Exercise prompt:
Using only the entries below, copy exactly the lines that begin at the one with "ATOM 133 C C" and end at the one with "ATOM 144 O O", both included. Drop the pictures.

[Excerpts from a dataset]
[Start of Attachment]

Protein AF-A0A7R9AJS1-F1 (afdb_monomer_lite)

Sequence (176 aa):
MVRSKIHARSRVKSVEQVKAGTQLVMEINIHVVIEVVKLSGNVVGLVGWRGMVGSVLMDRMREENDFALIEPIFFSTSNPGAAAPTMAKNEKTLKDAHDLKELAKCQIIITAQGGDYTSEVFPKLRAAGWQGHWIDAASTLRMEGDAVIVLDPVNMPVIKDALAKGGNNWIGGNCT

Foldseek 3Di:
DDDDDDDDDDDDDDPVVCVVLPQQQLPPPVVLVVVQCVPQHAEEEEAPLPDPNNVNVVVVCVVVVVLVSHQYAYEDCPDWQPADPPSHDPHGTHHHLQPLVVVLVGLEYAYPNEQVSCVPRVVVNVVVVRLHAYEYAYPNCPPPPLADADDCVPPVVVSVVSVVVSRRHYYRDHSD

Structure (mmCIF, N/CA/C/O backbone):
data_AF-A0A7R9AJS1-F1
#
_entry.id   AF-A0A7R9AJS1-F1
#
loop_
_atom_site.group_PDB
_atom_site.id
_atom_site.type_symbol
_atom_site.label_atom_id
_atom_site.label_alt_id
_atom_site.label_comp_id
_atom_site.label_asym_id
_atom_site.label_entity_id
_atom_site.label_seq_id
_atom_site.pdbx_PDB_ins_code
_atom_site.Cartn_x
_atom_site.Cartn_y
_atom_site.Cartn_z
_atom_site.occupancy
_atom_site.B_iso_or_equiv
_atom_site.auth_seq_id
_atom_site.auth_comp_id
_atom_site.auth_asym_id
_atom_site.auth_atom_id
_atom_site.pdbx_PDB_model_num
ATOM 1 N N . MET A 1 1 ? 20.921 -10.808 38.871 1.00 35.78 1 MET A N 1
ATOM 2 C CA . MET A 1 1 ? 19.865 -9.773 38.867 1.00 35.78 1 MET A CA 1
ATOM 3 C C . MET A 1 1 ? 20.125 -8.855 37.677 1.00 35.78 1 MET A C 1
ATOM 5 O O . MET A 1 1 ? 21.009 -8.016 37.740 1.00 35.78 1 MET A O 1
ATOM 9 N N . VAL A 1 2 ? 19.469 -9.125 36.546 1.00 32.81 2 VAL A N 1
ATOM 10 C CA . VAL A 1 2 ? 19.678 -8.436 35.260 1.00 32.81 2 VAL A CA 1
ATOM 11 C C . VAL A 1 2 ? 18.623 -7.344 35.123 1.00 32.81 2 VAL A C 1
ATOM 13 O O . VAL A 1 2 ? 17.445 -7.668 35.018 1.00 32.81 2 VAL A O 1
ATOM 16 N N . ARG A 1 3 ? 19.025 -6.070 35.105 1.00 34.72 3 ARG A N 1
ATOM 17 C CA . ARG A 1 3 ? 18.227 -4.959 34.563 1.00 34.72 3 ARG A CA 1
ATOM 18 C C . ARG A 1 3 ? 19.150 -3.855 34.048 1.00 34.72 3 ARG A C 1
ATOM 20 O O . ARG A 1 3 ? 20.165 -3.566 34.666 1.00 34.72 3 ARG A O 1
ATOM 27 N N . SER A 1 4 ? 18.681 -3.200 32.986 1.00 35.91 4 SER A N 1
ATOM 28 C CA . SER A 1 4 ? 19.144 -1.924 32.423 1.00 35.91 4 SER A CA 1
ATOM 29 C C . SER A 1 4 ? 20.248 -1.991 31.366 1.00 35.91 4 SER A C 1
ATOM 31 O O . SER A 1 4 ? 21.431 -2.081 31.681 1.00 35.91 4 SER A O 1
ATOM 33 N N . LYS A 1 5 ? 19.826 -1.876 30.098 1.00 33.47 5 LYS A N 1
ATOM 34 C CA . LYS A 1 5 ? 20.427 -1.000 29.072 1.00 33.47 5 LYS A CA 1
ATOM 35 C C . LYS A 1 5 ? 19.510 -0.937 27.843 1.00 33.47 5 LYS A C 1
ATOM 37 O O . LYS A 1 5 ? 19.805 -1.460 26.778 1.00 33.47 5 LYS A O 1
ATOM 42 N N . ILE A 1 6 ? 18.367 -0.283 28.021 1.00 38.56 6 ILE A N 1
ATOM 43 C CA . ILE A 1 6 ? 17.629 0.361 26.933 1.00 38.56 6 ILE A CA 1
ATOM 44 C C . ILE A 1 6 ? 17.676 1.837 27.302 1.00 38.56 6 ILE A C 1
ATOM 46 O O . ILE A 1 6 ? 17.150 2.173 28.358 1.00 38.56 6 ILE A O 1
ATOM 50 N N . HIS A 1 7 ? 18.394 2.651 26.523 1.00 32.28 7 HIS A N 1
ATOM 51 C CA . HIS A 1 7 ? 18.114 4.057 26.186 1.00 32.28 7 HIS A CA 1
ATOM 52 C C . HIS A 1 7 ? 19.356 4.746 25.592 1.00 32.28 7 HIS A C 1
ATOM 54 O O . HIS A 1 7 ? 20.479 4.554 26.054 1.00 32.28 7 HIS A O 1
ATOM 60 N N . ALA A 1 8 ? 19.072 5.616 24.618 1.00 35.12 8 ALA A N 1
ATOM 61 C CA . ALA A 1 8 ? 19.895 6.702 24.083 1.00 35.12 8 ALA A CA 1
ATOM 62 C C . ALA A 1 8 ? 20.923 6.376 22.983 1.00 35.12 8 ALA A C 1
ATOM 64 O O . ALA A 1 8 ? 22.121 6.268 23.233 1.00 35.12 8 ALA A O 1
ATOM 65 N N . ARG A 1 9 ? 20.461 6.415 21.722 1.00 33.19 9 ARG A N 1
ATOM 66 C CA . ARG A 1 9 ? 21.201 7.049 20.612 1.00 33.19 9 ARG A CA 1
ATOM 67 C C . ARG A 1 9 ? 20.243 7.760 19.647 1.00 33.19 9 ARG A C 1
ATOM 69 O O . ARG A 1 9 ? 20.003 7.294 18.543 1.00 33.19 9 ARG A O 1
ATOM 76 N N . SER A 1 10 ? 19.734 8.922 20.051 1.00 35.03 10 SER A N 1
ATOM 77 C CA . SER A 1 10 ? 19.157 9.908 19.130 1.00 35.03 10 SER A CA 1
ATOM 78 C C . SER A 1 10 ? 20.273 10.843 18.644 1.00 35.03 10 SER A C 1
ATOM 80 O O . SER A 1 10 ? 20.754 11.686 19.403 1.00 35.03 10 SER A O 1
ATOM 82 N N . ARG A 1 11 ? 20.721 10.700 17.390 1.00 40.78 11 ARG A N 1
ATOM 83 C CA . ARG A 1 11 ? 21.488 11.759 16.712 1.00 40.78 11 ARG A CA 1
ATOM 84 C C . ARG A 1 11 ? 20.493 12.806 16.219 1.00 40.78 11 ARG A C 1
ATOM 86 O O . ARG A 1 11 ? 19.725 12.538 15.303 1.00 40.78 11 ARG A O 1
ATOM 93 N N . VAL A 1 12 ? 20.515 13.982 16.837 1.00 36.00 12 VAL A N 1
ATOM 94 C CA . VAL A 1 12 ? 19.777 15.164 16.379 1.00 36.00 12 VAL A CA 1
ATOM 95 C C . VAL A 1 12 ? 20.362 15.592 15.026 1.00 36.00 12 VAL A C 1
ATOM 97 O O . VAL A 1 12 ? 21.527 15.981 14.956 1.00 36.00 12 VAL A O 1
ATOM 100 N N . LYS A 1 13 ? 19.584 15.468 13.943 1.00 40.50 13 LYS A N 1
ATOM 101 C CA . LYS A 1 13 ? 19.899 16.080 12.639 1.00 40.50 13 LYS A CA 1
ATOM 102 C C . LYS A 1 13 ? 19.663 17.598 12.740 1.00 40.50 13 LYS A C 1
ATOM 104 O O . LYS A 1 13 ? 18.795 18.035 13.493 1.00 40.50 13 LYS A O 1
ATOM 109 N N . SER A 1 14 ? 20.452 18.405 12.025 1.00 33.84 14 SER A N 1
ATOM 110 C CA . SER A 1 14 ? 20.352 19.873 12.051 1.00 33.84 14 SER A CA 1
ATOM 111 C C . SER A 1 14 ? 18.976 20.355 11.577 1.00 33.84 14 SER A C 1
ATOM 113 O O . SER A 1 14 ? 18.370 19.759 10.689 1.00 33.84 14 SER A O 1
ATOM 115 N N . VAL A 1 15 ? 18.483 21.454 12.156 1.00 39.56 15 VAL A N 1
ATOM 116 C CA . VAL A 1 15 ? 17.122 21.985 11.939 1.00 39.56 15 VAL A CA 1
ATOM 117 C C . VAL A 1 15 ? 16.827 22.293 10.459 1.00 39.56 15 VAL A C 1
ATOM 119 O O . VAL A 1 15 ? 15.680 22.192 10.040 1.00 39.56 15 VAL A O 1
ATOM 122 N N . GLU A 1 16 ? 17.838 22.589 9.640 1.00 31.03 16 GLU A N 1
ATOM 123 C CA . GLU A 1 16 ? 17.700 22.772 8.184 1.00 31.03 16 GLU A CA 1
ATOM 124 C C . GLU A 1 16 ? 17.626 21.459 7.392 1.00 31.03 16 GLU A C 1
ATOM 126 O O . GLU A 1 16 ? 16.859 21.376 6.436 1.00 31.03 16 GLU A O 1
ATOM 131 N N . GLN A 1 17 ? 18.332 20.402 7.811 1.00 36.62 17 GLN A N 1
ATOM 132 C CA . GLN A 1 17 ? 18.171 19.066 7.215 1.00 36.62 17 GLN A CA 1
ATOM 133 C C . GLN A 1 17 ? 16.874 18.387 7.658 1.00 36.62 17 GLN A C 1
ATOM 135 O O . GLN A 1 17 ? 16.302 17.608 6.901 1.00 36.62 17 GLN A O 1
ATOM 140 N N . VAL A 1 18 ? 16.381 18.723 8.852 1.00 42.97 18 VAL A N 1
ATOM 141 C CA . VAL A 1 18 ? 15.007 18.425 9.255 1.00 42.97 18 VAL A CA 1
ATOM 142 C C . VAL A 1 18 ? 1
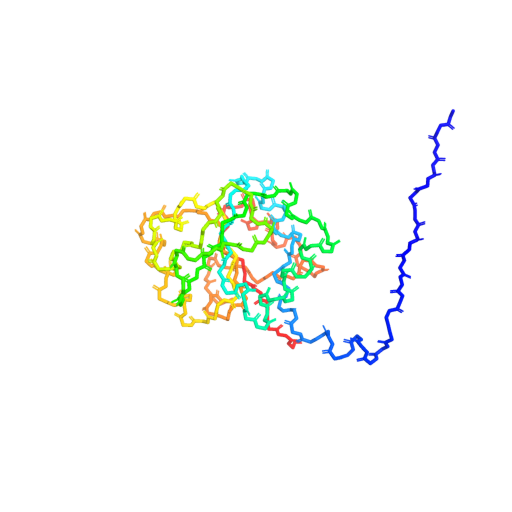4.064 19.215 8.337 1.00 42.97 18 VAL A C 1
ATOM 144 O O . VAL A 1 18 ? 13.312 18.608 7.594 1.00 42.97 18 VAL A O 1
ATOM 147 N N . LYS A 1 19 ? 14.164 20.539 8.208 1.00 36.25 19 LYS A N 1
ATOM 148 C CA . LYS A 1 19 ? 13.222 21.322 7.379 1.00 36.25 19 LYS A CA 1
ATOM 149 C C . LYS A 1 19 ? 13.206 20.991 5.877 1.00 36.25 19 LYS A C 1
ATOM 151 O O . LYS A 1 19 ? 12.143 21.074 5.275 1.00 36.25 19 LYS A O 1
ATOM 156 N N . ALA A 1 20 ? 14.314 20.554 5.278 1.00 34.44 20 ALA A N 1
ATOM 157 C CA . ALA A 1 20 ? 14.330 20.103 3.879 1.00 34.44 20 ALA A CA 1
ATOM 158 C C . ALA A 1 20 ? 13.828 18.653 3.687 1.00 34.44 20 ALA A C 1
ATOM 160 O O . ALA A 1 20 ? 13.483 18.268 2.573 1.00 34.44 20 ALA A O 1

[End of Attachment]
[Start of Attachment]

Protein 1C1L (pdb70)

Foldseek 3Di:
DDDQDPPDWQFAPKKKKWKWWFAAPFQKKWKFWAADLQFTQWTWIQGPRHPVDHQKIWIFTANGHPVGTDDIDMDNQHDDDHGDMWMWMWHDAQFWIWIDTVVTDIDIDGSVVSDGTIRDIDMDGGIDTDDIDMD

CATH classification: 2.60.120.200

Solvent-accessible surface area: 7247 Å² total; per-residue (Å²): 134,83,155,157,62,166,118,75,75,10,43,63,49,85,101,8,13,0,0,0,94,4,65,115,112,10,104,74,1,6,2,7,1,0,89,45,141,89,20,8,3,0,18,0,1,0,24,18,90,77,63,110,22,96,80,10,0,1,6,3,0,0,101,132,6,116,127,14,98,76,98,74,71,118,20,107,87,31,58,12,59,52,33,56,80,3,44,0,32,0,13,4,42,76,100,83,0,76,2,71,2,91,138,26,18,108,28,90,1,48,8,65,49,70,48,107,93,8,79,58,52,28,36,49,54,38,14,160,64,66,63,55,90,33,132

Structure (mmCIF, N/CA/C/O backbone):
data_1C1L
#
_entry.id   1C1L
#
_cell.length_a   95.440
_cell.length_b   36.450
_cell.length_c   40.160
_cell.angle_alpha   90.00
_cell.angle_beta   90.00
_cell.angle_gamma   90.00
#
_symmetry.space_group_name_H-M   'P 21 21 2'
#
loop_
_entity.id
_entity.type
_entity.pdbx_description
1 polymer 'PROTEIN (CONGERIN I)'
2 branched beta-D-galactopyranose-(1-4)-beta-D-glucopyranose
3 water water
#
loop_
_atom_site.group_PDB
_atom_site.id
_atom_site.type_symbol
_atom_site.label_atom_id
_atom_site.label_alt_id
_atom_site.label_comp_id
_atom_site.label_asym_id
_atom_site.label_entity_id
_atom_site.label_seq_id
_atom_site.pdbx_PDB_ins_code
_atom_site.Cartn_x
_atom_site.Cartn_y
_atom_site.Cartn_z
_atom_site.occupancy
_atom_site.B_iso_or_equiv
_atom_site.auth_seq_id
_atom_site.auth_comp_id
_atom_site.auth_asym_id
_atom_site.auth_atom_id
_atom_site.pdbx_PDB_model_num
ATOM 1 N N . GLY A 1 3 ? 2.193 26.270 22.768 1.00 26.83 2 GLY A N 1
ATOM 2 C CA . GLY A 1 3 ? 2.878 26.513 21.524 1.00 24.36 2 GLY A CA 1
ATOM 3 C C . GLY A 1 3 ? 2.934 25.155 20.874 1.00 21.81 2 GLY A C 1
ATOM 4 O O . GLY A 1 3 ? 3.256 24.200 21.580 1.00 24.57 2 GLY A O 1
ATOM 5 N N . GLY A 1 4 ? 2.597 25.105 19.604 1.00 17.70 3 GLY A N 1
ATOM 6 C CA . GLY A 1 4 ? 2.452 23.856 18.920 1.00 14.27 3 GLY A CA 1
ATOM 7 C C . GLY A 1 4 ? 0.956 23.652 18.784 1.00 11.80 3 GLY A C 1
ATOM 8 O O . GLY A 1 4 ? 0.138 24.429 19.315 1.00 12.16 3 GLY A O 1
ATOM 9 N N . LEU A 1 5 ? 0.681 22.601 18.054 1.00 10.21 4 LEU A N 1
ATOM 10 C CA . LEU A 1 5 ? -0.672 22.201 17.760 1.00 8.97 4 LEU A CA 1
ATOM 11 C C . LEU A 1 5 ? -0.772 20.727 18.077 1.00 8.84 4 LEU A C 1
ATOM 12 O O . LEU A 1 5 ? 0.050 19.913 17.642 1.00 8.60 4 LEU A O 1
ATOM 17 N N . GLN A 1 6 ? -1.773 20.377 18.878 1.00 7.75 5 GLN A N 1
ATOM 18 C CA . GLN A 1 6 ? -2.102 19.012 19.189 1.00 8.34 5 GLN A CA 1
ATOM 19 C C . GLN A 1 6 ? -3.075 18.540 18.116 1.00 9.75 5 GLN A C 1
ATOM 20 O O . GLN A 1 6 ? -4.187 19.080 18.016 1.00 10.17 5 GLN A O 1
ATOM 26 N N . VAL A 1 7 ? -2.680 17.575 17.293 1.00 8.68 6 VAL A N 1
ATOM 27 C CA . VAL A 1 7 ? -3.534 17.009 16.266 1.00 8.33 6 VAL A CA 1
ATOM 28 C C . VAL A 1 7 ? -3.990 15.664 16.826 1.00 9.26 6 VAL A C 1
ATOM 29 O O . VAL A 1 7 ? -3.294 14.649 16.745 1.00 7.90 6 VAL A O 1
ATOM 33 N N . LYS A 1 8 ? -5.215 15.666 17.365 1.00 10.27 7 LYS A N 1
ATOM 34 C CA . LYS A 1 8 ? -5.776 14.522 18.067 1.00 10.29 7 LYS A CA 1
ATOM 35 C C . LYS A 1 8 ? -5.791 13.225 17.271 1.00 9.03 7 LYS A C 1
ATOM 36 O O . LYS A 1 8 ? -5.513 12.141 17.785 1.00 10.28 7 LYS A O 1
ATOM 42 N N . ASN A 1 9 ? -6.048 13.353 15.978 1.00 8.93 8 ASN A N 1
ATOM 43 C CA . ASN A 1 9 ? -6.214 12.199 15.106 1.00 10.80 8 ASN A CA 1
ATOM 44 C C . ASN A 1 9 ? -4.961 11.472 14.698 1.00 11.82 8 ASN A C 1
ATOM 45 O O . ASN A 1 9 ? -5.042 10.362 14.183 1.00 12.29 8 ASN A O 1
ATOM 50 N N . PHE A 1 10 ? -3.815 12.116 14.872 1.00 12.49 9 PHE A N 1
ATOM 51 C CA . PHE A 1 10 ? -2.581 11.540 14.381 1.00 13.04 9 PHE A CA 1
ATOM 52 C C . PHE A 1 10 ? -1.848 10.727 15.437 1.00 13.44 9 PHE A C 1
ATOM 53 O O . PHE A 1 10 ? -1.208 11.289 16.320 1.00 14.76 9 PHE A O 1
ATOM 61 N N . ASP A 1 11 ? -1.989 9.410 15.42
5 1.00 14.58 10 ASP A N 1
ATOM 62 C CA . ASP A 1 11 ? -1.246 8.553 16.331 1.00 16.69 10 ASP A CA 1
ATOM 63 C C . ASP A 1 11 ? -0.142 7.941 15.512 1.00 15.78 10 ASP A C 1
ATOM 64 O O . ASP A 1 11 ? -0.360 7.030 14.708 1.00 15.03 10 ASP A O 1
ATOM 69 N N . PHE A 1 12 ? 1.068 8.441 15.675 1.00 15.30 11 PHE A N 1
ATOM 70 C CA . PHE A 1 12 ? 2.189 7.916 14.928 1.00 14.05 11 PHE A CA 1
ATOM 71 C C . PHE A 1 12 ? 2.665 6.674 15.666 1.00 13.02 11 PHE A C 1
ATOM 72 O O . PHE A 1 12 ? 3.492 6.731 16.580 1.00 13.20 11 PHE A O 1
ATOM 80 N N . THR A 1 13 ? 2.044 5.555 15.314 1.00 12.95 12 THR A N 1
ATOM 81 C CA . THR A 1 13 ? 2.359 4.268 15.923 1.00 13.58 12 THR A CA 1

[End of Attachment]

Solution below:
ATOM 133 C C . GLN A 1 17 ? 16.874 18.387 7.658 1.00 36.62 17 GLN A C 1
ATOM 135 O O . GLN A 1 17 ? 16.302 17.608 6.901 1.00 36.62 17 GLN A O 1
ATOM 140 N N . VAL A 1 18 ? 16.381 18.723 8.852 1.00 42.97 18 VAL A N 1
ATOM 141 C CA . VAL A 1 18 ? 15.007 18.425 9.255 1.00 42.97 18 VAL A CA 1
ATOM 142 C C . VAL A 1 18 ? 1
4.064 19.215 8.337 1.00 42.97 18 VAL A C 1
ATOM 144 O O . VAL A 1 18 ? 13.312 18.608 7.594 1.00 42.97 18 VAL A O 1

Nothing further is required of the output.